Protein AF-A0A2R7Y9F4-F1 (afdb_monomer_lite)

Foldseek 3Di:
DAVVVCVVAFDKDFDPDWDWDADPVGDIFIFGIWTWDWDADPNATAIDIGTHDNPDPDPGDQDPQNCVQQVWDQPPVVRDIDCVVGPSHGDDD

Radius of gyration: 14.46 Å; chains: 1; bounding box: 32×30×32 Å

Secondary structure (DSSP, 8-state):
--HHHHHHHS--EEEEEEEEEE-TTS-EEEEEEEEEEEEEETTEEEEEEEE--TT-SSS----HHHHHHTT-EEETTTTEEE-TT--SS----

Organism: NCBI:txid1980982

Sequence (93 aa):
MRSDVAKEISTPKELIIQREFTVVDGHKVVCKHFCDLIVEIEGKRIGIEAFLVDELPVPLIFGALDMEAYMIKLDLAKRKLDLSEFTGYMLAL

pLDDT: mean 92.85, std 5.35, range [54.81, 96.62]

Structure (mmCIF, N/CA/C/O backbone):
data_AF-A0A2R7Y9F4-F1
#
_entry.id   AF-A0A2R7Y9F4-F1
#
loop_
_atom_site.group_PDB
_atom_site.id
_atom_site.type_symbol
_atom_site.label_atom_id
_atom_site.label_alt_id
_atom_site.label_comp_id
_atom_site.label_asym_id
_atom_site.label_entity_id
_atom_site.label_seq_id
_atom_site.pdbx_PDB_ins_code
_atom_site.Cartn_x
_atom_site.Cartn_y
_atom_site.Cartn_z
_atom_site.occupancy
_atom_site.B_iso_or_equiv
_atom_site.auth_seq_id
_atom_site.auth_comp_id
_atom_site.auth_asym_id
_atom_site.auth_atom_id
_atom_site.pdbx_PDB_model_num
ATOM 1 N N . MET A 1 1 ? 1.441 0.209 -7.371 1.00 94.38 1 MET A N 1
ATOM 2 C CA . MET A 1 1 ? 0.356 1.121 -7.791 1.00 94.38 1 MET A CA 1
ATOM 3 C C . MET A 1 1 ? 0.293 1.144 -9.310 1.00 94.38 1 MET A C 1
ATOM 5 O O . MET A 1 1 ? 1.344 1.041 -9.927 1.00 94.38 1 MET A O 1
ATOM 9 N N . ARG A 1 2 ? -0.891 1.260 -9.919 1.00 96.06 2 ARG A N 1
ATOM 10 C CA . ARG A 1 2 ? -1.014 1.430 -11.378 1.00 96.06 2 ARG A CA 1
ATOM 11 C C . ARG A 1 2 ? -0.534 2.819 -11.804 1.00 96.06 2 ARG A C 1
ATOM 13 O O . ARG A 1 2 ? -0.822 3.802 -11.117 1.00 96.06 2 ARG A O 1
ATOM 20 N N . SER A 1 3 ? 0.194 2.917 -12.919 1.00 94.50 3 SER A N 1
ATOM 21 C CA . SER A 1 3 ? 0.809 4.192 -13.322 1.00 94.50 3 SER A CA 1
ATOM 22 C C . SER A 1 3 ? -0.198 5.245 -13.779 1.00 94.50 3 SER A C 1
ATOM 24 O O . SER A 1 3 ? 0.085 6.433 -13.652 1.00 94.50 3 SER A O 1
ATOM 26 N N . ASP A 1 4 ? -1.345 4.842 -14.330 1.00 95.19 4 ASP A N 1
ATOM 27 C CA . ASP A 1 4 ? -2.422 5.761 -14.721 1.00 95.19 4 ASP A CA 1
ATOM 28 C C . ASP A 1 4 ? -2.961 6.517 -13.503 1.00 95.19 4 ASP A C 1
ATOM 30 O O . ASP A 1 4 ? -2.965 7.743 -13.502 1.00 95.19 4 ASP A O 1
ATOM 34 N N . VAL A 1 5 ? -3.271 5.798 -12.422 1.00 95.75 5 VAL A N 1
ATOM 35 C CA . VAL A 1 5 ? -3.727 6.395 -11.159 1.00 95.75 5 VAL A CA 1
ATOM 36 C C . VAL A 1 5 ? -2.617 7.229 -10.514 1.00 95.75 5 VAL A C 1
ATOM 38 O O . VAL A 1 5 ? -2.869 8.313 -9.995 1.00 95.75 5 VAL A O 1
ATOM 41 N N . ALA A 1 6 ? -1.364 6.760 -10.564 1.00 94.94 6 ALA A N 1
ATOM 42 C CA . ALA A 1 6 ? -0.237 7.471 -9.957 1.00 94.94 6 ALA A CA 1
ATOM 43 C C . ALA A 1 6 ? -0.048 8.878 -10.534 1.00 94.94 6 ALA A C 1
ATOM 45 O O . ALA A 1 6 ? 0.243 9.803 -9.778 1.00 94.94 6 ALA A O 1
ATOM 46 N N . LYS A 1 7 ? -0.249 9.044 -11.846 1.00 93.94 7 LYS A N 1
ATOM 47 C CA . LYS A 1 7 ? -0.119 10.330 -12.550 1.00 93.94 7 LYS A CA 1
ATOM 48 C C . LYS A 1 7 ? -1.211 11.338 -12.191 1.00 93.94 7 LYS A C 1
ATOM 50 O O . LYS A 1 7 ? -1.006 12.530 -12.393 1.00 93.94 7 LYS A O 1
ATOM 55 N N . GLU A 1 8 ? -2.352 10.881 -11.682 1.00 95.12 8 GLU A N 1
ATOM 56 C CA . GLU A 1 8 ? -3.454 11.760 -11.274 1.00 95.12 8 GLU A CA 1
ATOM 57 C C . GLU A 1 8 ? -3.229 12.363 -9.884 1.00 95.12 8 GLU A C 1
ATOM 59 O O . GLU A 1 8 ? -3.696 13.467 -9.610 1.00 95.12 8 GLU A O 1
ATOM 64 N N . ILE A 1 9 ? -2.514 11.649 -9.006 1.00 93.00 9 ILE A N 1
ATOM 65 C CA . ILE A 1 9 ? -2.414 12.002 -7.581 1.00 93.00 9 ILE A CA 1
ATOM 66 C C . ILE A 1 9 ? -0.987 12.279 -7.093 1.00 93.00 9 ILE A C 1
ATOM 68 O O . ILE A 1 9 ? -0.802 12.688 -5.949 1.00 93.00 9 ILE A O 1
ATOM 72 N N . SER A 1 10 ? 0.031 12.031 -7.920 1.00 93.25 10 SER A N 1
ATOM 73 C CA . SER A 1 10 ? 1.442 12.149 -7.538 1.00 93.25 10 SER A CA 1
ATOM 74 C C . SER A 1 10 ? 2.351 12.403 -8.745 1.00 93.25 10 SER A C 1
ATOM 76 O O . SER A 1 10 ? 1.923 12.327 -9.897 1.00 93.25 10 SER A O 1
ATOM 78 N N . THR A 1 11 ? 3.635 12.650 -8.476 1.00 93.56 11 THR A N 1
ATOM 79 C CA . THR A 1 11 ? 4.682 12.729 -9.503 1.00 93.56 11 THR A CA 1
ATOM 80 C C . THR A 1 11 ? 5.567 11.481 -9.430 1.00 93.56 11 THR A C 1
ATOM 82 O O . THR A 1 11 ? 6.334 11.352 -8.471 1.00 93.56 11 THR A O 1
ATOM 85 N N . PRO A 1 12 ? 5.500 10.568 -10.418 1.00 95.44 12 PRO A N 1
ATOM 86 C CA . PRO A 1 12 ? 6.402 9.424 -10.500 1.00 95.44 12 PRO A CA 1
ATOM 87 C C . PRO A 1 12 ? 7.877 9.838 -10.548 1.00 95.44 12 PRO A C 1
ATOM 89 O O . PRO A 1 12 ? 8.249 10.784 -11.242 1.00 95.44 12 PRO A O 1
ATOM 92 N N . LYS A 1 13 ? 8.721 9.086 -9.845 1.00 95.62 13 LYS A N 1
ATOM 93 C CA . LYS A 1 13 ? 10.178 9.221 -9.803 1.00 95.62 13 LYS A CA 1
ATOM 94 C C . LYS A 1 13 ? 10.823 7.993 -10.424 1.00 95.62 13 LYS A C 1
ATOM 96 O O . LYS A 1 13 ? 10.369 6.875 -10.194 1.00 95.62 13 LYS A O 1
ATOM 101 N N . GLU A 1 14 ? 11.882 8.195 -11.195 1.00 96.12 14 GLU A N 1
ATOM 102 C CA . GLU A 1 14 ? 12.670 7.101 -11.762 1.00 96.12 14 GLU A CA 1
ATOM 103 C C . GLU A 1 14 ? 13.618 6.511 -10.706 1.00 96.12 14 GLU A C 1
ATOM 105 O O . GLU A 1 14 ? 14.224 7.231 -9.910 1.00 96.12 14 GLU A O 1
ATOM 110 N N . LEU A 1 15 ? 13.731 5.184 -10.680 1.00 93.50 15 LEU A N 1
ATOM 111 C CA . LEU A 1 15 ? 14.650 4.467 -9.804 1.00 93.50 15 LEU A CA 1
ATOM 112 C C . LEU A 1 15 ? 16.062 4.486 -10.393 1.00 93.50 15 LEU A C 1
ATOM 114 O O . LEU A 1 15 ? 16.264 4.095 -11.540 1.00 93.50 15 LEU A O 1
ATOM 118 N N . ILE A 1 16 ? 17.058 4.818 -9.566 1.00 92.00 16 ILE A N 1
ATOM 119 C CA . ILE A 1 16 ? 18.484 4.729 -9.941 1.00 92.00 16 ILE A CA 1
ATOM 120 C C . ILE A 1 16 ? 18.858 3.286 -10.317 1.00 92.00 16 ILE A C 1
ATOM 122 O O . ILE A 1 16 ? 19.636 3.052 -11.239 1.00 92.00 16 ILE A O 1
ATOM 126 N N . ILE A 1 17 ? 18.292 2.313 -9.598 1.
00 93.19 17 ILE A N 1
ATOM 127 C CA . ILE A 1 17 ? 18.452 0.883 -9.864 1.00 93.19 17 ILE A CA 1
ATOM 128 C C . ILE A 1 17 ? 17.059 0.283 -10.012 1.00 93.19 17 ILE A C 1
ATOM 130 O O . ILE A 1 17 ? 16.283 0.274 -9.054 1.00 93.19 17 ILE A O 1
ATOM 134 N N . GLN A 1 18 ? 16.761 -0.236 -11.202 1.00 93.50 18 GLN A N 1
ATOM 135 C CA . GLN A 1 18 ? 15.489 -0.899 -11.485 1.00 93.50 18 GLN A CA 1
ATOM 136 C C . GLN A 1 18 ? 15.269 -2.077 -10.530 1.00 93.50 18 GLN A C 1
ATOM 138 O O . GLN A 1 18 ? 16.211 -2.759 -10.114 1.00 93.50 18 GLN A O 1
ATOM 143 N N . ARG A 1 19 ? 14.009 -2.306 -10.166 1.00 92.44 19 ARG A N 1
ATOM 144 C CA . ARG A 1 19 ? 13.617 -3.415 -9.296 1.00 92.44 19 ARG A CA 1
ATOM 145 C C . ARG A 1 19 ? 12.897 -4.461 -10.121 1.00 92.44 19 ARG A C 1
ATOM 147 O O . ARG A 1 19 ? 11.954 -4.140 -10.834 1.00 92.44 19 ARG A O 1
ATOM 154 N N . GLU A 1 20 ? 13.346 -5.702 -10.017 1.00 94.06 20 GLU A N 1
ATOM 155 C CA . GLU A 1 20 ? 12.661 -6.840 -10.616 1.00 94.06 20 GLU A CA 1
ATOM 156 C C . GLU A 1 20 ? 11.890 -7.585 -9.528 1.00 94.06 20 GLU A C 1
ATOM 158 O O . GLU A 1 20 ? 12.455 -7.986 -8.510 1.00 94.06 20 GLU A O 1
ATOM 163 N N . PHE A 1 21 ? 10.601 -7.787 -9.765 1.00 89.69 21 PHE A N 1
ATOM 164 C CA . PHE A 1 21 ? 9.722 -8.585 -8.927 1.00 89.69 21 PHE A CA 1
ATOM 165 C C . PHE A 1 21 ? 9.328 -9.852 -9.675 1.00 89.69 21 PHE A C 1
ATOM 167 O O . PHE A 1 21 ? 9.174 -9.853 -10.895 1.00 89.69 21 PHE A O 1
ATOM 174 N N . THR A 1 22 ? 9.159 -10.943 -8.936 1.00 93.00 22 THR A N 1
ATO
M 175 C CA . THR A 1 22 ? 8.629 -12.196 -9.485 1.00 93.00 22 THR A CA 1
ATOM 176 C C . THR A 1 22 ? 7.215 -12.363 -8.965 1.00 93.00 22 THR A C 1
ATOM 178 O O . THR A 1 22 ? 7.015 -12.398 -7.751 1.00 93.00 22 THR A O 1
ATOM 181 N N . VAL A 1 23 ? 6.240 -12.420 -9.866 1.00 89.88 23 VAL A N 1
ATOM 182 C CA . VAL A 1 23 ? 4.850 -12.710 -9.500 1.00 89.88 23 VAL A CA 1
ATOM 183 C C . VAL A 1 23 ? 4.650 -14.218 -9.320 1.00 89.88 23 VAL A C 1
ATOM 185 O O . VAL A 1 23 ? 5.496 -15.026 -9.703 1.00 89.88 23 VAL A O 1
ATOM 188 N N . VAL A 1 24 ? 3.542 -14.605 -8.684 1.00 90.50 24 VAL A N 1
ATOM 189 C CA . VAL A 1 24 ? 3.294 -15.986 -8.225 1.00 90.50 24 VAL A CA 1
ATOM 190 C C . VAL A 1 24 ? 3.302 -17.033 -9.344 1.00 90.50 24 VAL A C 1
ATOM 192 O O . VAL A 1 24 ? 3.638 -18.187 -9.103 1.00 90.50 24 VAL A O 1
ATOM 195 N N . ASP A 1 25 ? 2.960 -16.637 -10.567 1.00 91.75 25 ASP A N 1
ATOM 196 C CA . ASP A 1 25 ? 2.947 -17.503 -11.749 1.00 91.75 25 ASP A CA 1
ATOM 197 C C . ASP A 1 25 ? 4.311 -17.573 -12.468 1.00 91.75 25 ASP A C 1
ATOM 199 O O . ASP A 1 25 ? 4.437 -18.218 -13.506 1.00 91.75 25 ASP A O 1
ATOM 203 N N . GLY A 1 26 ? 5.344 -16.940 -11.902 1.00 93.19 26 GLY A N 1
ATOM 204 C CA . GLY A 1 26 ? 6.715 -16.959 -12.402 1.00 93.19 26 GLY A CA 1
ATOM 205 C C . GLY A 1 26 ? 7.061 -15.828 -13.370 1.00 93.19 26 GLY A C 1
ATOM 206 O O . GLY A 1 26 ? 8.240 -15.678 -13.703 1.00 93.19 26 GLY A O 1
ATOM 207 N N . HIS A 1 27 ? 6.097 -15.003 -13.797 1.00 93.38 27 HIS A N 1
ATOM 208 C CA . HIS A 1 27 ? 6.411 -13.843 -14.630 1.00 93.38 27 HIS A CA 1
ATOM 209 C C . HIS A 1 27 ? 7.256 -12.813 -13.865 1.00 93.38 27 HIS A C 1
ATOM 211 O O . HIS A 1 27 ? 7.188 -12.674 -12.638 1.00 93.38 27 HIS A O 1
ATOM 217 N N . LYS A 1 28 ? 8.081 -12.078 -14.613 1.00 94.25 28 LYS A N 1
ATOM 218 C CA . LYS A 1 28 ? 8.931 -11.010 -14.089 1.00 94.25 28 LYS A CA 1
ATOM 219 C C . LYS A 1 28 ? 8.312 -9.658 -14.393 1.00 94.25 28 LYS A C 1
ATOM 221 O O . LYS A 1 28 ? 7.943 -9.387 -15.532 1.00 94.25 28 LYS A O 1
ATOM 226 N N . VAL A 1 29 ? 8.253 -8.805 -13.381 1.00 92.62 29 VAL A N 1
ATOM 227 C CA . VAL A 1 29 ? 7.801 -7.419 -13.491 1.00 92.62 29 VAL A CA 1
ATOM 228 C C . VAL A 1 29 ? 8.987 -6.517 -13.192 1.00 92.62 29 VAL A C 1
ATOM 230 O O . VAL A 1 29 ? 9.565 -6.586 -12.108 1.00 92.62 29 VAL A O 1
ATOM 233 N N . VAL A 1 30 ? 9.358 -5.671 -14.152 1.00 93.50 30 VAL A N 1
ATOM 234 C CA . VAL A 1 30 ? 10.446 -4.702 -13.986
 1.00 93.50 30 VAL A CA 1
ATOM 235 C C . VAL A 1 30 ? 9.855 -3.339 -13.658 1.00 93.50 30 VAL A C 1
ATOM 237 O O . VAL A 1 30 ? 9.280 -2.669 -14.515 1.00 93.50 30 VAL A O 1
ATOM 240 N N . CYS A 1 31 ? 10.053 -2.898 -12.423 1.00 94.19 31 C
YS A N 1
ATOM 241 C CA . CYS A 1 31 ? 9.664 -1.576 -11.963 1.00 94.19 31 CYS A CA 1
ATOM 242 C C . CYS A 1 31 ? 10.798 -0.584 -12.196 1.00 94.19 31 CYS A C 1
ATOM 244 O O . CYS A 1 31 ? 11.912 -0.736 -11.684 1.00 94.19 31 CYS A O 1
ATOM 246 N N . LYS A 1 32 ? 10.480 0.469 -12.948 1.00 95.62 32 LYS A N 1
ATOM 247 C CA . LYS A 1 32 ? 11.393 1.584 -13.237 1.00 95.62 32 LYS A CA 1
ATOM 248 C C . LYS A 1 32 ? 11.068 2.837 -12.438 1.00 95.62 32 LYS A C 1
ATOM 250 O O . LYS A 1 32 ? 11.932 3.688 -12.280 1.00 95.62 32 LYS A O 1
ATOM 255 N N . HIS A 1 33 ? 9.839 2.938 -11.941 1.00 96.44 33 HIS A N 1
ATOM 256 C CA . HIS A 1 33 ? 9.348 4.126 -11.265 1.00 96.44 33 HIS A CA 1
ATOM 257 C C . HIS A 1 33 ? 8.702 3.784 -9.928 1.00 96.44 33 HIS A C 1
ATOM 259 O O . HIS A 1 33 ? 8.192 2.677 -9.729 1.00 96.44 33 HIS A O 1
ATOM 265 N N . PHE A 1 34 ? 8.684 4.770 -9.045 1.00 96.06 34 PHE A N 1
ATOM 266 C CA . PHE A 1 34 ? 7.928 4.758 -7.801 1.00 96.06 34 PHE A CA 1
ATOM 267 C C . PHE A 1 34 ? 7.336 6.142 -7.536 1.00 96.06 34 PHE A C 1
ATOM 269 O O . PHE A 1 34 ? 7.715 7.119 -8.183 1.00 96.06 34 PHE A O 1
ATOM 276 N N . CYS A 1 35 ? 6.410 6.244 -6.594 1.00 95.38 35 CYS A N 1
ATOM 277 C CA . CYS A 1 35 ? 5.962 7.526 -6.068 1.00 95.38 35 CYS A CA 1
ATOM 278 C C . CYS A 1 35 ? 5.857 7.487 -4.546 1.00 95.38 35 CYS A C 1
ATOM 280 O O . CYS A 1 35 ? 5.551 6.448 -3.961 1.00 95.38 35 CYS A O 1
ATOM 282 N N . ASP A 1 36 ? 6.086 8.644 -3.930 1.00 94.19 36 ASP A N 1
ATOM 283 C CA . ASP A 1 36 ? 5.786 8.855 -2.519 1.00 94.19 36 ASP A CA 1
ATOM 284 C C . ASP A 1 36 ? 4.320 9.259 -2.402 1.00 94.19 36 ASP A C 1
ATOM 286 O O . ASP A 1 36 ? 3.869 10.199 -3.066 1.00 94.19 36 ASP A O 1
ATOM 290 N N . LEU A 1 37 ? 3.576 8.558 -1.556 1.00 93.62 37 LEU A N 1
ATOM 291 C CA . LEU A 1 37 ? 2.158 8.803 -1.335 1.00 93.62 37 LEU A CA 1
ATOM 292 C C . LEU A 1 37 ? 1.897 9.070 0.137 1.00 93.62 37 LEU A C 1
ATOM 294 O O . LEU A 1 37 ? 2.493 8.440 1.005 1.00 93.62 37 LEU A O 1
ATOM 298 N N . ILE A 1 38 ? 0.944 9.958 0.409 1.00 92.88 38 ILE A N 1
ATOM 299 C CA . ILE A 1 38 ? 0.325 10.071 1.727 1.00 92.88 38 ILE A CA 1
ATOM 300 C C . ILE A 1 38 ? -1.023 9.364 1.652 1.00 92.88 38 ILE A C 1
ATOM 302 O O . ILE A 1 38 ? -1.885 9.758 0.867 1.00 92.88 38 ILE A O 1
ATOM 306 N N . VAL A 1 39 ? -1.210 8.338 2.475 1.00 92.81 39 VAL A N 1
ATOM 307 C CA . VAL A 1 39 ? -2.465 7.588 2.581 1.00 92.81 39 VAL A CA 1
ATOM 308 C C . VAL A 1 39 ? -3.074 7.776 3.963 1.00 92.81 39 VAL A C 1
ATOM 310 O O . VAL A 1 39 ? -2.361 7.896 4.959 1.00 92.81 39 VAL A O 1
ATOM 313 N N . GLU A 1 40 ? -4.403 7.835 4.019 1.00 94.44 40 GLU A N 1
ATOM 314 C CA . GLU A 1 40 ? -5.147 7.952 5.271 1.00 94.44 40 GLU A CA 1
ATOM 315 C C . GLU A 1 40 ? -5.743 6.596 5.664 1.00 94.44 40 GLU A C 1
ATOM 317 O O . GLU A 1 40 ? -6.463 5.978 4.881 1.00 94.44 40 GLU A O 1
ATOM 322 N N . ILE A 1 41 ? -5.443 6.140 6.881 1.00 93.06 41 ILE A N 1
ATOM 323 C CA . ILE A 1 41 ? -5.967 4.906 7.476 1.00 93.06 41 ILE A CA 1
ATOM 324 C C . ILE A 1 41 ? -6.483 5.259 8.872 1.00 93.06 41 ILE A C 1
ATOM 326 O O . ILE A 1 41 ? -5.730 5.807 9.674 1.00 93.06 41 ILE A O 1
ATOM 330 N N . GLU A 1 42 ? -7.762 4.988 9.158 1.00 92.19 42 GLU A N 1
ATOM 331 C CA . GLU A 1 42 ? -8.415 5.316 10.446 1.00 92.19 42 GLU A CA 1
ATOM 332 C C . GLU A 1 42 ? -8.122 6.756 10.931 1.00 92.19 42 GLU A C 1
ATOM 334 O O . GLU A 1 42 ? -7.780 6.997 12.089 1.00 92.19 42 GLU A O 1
+ + + + + + +
# WHAT YOU ARE ASKED TO DO:
From the listing above, repeat exactly the lines starting at the line that includes "ATOM 59 O O" and ending at the line that includes "ATOM 66 C C", with nothing outside that span.

# TASK SOLUTION:
ATOM 59 O O . GLU A 1 8 ? -3.696 13.467 -9.610 1.00 95.12 8 GLU A O 1
ATOM 64 N N . ILE A 1 9 ? -2.514 11.649 -9.006 1.00 93.00 9 ILE A N 1
ATOM 65 C CA . ILE A 1 9 ? -2.414 12.002 -7.581 1.00 93.00 9 ILE A CA 1
ATOM 66 C C . ILE A 1 9 ? -0.987 12.279 -7.093 1.00 93.00 9 ILE A C 1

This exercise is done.